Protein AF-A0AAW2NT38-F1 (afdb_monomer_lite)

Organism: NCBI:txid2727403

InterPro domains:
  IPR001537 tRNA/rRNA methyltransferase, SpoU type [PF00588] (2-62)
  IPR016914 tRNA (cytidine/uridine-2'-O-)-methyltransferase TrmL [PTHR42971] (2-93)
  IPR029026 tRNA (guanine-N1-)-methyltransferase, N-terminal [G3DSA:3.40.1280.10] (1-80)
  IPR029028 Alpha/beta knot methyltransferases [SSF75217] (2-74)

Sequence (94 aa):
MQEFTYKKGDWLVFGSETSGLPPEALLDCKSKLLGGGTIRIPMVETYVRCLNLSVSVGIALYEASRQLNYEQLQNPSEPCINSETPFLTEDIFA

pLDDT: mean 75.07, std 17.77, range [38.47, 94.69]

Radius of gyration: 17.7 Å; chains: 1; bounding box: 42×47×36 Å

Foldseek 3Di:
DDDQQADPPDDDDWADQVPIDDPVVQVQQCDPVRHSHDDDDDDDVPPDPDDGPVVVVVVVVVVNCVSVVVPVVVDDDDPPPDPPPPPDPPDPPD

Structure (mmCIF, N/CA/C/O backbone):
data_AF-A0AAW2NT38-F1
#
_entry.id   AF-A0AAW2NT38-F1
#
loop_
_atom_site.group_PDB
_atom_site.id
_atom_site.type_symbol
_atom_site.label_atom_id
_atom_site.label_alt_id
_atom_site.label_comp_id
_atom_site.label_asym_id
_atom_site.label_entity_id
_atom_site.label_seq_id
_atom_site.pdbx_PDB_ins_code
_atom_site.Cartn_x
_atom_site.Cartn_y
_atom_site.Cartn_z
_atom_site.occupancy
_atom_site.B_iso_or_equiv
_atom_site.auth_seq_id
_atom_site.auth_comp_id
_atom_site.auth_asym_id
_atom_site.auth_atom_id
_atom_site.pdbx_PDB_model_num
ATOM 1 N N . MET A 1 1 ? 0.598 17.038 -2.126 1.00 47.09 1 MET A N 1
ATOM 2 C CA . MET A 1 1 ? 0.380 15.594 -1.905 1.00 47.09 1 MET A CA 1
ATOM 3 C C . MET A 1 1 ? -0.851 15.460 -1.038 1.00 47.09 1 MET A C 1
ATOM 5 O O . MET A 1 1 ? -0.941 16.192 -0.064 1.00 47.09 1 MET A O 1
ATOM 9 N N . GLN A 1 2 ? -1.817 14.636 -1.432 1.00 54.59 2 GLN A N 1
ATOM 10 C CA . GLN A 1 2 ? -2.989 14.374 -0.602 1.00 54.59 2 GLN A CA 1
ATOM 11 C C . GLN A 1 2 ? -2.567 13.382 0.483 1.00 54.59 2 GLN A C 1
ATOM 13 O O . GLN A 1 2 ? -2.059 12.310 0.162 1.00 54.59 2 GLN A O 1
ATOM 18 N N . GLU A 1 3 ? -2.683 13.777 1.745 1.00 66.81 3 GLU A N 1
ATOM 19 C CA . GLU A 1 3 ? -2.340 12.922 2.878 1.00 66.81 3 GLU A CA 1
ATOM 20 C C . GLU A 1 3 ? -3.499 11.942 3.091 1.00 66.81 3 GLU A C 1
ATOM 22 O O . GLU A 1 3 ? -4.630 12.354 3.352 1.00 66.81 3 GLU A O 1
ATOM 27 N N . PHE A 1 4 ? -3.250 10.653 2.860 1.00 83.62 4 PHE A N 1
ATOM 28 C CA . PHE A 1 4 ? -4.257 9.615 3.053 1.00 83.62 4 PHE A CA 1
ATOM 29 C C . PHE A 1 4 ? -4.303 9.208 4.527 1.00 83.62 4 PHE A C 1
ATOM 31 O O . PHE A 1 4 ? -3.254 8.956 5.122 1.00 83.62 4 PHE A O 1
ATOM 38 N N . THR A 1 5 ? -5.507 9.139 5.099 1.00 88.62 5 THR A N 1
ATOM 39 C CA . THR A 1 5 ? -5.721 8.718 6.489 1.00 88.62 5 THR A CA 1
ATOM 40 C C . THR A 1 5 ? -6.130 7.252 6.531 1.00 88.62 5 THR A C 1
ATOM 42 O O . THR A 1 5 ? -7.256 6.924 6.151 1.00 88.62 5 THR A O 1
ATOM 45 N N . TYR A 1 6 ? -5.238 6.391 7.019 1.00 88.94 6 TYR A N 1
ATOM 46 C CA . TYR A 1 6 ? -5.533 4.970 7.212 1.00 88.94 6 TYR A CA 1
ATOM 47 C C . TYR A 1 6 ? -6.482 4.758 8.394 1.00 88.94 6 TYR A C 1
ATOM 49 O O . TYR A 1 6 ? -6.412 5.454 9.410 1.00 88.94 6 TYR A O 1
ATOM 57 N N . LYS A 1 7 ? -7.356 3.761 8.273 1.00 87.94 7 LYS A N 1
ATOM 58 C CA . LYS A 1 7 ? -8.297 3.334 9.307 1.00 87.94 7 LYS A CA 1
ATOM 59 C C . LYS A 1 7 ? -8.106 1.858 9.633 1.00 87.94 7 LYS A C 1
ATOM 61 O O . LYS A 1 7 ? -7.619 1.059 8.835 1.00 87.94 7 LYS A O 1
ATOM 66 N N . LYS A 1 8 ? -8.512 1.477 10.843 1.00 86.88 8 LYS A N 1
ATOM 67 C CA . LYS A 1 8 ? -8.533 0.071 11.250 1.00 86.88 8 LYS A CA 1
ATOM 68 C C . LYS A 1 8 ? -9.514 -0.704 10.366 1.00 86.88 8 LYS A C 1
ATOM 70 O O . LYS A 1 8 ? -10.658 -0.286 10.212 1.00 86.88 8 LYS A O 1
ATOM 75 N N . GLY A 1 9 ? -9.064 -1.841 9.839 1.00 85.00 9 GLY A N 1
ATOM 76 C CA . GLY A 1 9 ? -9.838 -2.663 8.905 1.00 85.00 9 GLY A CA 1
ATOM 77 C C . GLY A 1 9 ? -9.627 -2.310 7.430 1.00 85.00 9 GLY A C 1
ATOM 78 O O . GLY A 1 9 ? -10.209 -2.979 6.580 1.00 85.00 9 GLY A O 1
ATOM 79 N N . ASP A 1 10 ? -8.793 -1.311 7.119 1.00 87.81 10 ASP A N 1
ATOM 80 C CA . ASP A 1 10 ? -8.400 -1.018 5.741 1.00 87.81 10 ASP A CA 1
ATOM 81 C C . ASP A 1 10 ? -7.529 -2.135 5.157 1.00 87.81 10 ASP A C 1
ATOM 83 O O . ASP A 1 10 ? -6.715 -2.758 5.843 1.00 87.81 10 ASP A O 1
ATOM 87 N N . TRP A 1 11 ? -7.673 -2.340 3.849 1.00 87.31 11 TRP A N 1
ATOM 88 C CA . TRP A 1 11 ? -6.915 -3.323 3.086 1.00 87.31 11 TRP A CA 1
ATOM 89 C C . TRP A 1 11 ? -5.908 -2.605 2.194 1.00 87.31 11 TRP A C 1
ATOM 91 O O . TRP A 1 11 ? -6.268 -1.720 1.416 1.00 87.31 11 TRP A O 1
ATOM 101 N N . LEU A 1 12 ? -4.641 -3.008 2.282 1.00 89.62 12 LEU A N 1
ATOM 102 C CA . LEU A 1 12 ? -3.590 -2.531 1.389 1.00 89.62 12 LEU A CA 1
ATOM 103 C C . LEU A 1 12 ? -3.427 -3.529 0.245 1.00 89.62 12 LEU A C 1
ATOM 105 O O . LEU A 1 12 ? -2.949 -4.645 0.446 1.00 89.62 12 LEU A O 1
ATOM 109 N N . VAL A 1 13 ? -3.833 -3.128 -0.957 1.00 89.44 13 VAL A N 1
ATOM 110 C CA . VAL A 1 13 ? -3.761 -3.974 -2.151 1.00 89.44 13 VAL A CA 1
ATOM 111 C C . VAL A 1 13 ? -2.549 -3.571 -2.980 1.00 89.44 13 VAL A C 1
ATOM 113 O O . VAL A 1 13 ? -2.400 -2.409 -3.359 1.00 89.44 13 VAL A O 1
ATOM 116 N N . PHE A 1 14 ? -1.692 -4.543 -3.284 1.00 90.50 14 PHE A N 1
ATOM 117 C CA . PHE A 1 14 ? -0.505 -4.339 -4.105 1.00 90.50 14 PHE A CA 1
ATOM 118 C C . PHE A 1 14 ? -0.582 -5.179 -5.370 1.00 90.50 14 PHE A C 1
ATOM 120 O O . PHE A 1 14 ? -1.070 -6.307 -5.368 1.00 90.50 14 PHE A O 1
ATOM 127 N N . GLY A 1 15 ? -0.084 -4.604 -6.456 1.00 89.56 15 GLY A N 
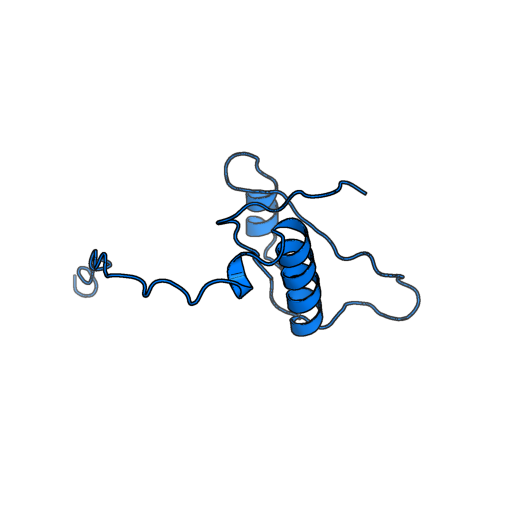1
ATOM 128 C CA . GLY A 1 15 ? 0.063 -5.301 -7.720 1.00 89.56 15 GLY A CA 1
ATOM 129 C C . GLY A 1 15 ? 1.352 -6.113 -7.805 1.00 89.56 15 GLY A C 1
ATOM 130 O O . GLY A 1 15 ? 2.206 -6.056 -6.921 1.00 89.56 15 GLY A O 1
ATOM 131 N N . SER A 1 16 ? 1.512 -6.835 -8.912 1.00 89.12 16 SER A N 1
ATOM 132 C CA . SER A 1 16 ? 2.759 -7.552 -9.207 1.00 89.12 16 SER A CA 1
ATOM 133 C C . SER A 1 16 ? 3.932 -6.586 -9.419 1.00 89.12 16 SER A C 1
ATOM 135 O O . SER A 1 16 ? 3.740 -5.452 -9.854 1.00 89.12 16 SER A O 1
ATOM 137 N N . GLU A 1 17 ? 5.163 -7.040 -9.169 1.00 86.56 17 GLU A N 1
ATOM 138 C CA . GLU A 1 17 ? 6.365 -6.210 -9.352 1.00 86.56 17 GLU A CA 1
ATOM 139 C C . GLU A 1 17 ? 6.565 -5.769 -10.812 1.00 86.56 17 GLU A C 1
ATOM 141 O O . GLU A 1 17 ? 7.024 -4.662 -11.078 1.00 86.56 17 GLU A O 1
ATOM 146 N N . THR A 1 18 ? 6.179 -6.616 -11.766 1.00 82.69 18 THR A N 1
ATOM 147 C CA . THR A 1 18 ? 6.359 -6.362 -13.199 1.00 82.69 18 THR A CA 1
ATOM 148 C C . THR A 1 18 ? 5.251 -5.519 -13.810 1.00 82.69 18 THR A C 1
ATOM 150 O O . THR A 1 18 ? 5.517 -4.711 -14.697 1.00 82.69 18 THR A O 1
ATOM 153 N N . SER A 1 19 ? 4.007 -5.736 -13.383 1.00 83.81 19 SER A N 1
ATOM 154 C CA . SER A 1 19 ? 2.826 -5.219 -14.085 1.00 83.81 19 SER A CA 1
ATOM 155 C C . SER A 1 19 ? 1.967 -4.303 -13.219 1.00 83.81 19 SER A C 1
ATOM 157 O O . SER A 1 19 ? 1.058 -3.662 -13.734 1.00 83.81 19 SER A O 1
ATOM 159 N N . GLY A 1 20 ? 2.253 -4.204 -11.920 1.00 86.75 20 GLY A N 1
ATOM 160 C CA . GLY A 1 20 ? 1.457 -3.414 -10.992 1.00 86.75 20 GLY A CA 1
ATOM 161 C C . GLY A 1 20 ? 0.038 -3.959 -10.839 1.00 86.75 20 GLY A C 1
ATOM 162 O O . GLY A 1 20 ? -0.198 -5.165 -10.967 1.00 86.75 20 GLY A O 1
ATOM 163 N N . LEU A 1 21 ? -0.887 -3.070 -10.463 1.00 86.81 21 LEU A N 1
ATOM 164 C CA . LEU A 1 21 ? -2.313 -3.380 -10.368 1.00 86.81 21 LEU A CA 1
ATOM 165 C C . LEU A 1 21 ? -2.949 -3.323 -11.762 1.00 86.81 21 LEU A C 1
ATOM 167 O O . LEU A 1 21 ? -2.616 -2.416 -12.531 1.00 86.81 21 LEU A O 1
ATOM 171 N N . PRO A 1 22 ? -3.880 -4.240 -12.080 1.00 86.75 22 PRO A N 1
ATOM 172 C CA . PRO A 1 22 ? -4.601 -4.184 -13.341 1.00 86.75 22 PRO A CA 1
ATOM 173 C C . PRO A 1 22 ? -5.412 -2.874 -13.438 1.00 86.75 22 PRO A C 1
ATOM 175 O O . PRO A 1 22 ? -5.873 -2.361 -12.408 1.00 86.75 22 PRO A O 1
ATOM 178 N N . PRO A 1 23 ? -5.579 -2.297 -14.644 1.00 84.50 23 PRO A N 1
ATOM 179 C CA . PRO A 1 23 ? -6.301 -1.039 -14.842 1.00 84.50 23 PRO A CA 1
ATOM 180 C C . PRO A 1 23 ? -7.710 -1.039 -14.245 1.00 84.50 23 PRO A C 1
ATOM 182 O O . PRO A 1 23 ? -8.145 -0.022 -13.711 1.00 84.50 23 PRO A O 1
ATOM 185 N N . GLU A 1 24 ? -8.394 -2.179 -14.292 1.00 85.12 24 GLU A N 1
ATOM 186 C CA . GLU A 1 24 ? -9.735 -2.382 -13.748 1.00 85.12 24 GLU A CA 1
ATOM 187 C C . GLU A 1 24 ? -9.738 -2.175 -12.228 1.00 85.12 24 GLU A C 1
ATOM 189 O O . GLU A 1 24 ? -10.497 -1.355 -11.720 1.00 85.12 24 GLU A O 1
ATOM 194 N N . ALA A 1 25 ? -8.791 -2.795 -11.512 1.00 81.75 25 ALA A N 1
ATOM 195 C CA . ALA A 1 25 ? -8.646 -2.605 -10.069 1.00 81.75 25 ALA A CA 1
ATOM 196 C C . ALA A 1 25 ? -8.291 -1.153 -9.712 1.00 81.75 25 ALA A C 1
ATOM 198 O O . ALA A 1 25 ? -8.778 -0.616 -8.722 1.00 81.75 25 ALA A O 1
ATOM 199 N N . LEU A 1 26 ? -7.473 -0.476 -10.526 1.00 81.12 26 LEU A N 1
ATOM 200 C CA . LEU A 1 26 ? -7.164 0.943 -10.316 1.00 81.12 26 LEU A CA 1
ATOM 201 C C . LEU A 1 26 ? -8.390 1.844 -10.505 1.00 81.12 26 LEU A C 1
ATOM 203 O O . LEU A 1 26 ? -8.506 2.865 -9.823 1.00 81.12 26 LEU A O 1
ATOM 207 N N . LEU A 1 27 ? -9.284 1.504 -11.435 1.00 80.56 27 LEU A N 1
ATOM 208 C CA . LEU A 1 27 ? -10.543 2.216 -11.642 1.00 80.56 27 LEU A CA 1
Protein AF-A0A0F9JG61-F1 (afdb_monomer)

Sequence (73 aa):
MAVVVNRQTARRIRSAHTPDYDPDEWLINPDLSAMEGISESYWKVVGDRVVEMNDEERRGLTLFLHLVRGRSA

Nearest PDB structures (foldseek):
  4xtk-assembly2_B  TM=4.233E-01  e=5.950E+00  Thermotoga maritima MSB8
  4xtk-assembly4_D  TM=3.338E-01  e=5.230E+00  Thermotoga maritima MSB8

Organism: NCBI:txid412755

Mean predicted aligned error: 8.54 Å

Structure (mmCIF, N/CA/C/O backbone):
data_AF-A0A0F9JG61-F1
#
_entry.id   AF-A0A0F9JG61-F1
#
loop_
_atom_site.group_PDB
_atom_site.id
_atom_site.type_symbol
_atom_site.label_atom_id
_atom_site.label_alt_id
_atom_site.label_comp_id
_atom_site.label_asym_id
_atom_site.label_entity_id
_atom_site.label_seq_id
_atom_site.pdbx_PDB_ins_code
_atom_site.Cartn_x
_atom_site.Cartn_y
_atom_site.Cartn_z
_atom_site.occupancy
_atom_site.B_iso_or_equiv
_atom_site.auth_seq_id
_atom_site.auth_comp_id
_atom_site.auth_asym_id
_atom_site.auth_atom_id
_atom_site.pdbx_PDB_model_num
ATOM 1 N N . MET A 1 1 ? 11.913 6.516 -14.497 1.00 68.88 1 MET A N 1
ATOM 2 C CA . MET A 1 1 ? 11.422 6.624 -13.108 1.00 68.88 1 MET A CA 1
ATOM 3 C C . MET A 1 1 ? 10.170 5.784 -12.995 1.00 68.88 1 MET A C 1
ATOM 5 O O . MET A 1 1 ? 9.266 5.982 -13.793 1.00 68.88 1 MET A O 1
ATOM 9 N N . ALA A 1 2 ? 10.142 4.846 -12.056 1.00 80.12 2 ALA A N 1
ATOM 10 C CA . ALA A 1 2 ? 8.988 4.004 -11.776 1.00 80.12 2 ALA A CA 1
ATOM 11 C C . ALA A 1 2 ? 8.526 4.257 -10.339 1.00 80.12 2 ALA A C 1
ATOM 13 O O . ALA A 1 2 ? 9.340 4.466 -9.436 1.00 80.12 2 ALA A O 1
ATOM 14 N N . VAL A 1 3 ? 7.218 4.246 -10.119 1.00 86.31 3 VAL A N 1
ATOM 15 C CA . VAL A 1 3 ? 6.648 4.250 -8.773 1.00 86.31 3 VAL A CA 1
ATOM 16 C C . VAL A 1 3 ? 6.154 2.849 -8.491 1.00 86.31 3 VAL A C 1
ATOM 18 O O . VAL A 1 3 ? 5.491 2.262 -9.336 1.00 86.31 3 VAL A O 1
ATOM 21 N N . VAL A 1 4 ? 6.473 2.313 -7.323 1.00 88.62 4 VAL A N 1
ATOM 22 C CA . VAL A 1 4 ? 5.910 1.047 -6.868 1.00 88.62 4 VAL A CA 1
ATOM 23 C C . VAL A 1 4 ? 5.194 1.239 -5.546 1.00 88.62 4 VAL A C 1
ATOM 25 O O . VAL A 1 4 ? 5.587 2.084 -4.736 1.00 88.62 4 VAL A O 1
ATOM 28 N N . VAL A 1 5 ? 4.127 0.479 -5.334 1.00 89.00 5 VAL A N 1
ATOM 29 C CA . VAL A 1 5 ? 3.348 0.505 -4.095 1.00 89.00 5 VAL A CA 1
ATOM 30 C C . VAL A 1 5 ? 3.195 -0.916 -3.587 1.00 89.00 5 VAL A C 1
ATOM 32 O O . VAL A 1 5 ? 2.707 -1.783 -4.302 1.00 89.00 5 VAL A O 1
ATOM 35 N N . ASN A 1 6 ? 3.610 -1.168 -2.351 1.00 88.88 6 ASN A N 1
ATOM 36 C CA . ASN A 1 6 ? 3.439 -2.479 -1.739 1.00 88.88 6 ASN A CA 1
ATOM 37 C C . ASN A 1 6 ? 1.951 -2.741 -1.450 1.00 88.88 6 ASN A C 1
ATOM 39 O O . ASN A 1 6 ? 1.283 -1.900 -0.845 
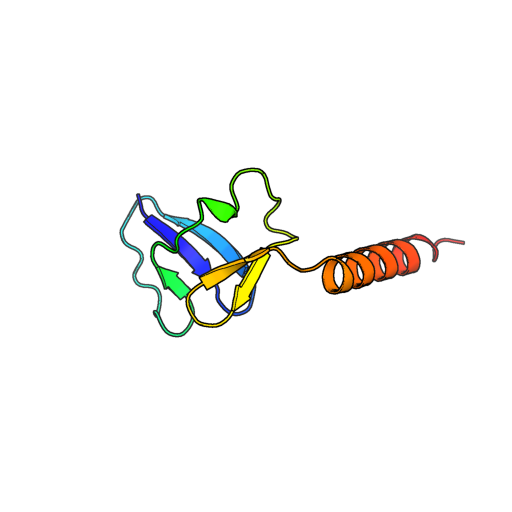1.00 88.88 6 ASN A O 1
ATOM 43 N N . ARG A 1 7 ? 1.438 -3.910 -1.843 1.00 88.69 7 ARG A N 1
ATOM 44 C CA . ARG A 1 7 ? 0.015 -4.267 -1.708 1.00 88.69 7 ARG A CA 1
ATOM 45 C C . ARG A 1 7 ? -0.427 -4.446 -0.257 1.00 88.69 7 ARG A C 1
ATOM 47 O O . ARG A 1 7 ? -1.569 -4.149 0.067 1.00 88.69 7 ARG A O 1
ATOM 54 N N . GLN A 1 8 ? 0.470 -4.901 0.617 1.00 83.50 8 GLN A N 1
ATOM 55 C CA . GLN A 1 8 ? 0.157 -5.187 2.022 1.00 83.50 8 GLN A CA 1
ATOM 56 C C . GLN A 1 8 ? 0.274 -3.951 2.914 1.00 83.50 8 GLN A C 1
ATOM 58 O O . GLN A 1 8 ? -0.516 -3.757 3.831 1.00 83.50 8 GLN A O 1
ATOM 63 N N . THR A 1 9 ? 1.279 -3.116 2.656 1.00 82.38 9 THR A N 1
ATOM 64 C CA . THR A 1 9 ? 1.626 -1.981 3.525 1.00 82.38 9 THR A CA 1
ATOM 65 C C . THR A 1 9 ? 1.232 -0.626 2.945 1.00 82.38 9 THR A C 1
ATOM 67 O O . THR A 1 9 ? 1.451 0.388 3.600 1.00 82.38 9 THR A O 1
ATOM 70 N N . ALA A 1 10 ? 0.709 -0.587 1.712 1.00 83.75 10 ALA A N 1
ATOM 71 C CA . ALA A 1 10 ? 0.443 0.635 0.943 1.00 83.75 10 ALA A CA 1
ATOM 72 C C . ALA A 1 10 ? 1.665 1.572 0.820 1.00 83.75 10 ALA A C 1
ATOM 74 O O . ALA A 1 10 ? 1.542 2.750 0.479 1.00 83.75 10 ALA A O 1
ATOM 75 N N . ARG A 1 11 ? 2.875 1.054 1.071 1.00 84.69 11 ARG A N 1
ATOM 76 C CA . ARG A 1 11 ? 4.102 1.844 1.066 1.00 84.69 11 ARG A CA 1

Task directions
Which lines of the data include the string "Thermotoga"? Find them and copy each one.

Reply
  4xtk-assembly2_B  TM=4.233E-01  e=5.950E+00  Thermotoga maritima MSB8
  4xtk-assembly4_D  TM=3.338E-01  e=5.230E+00  Thermotoga maritima MSB8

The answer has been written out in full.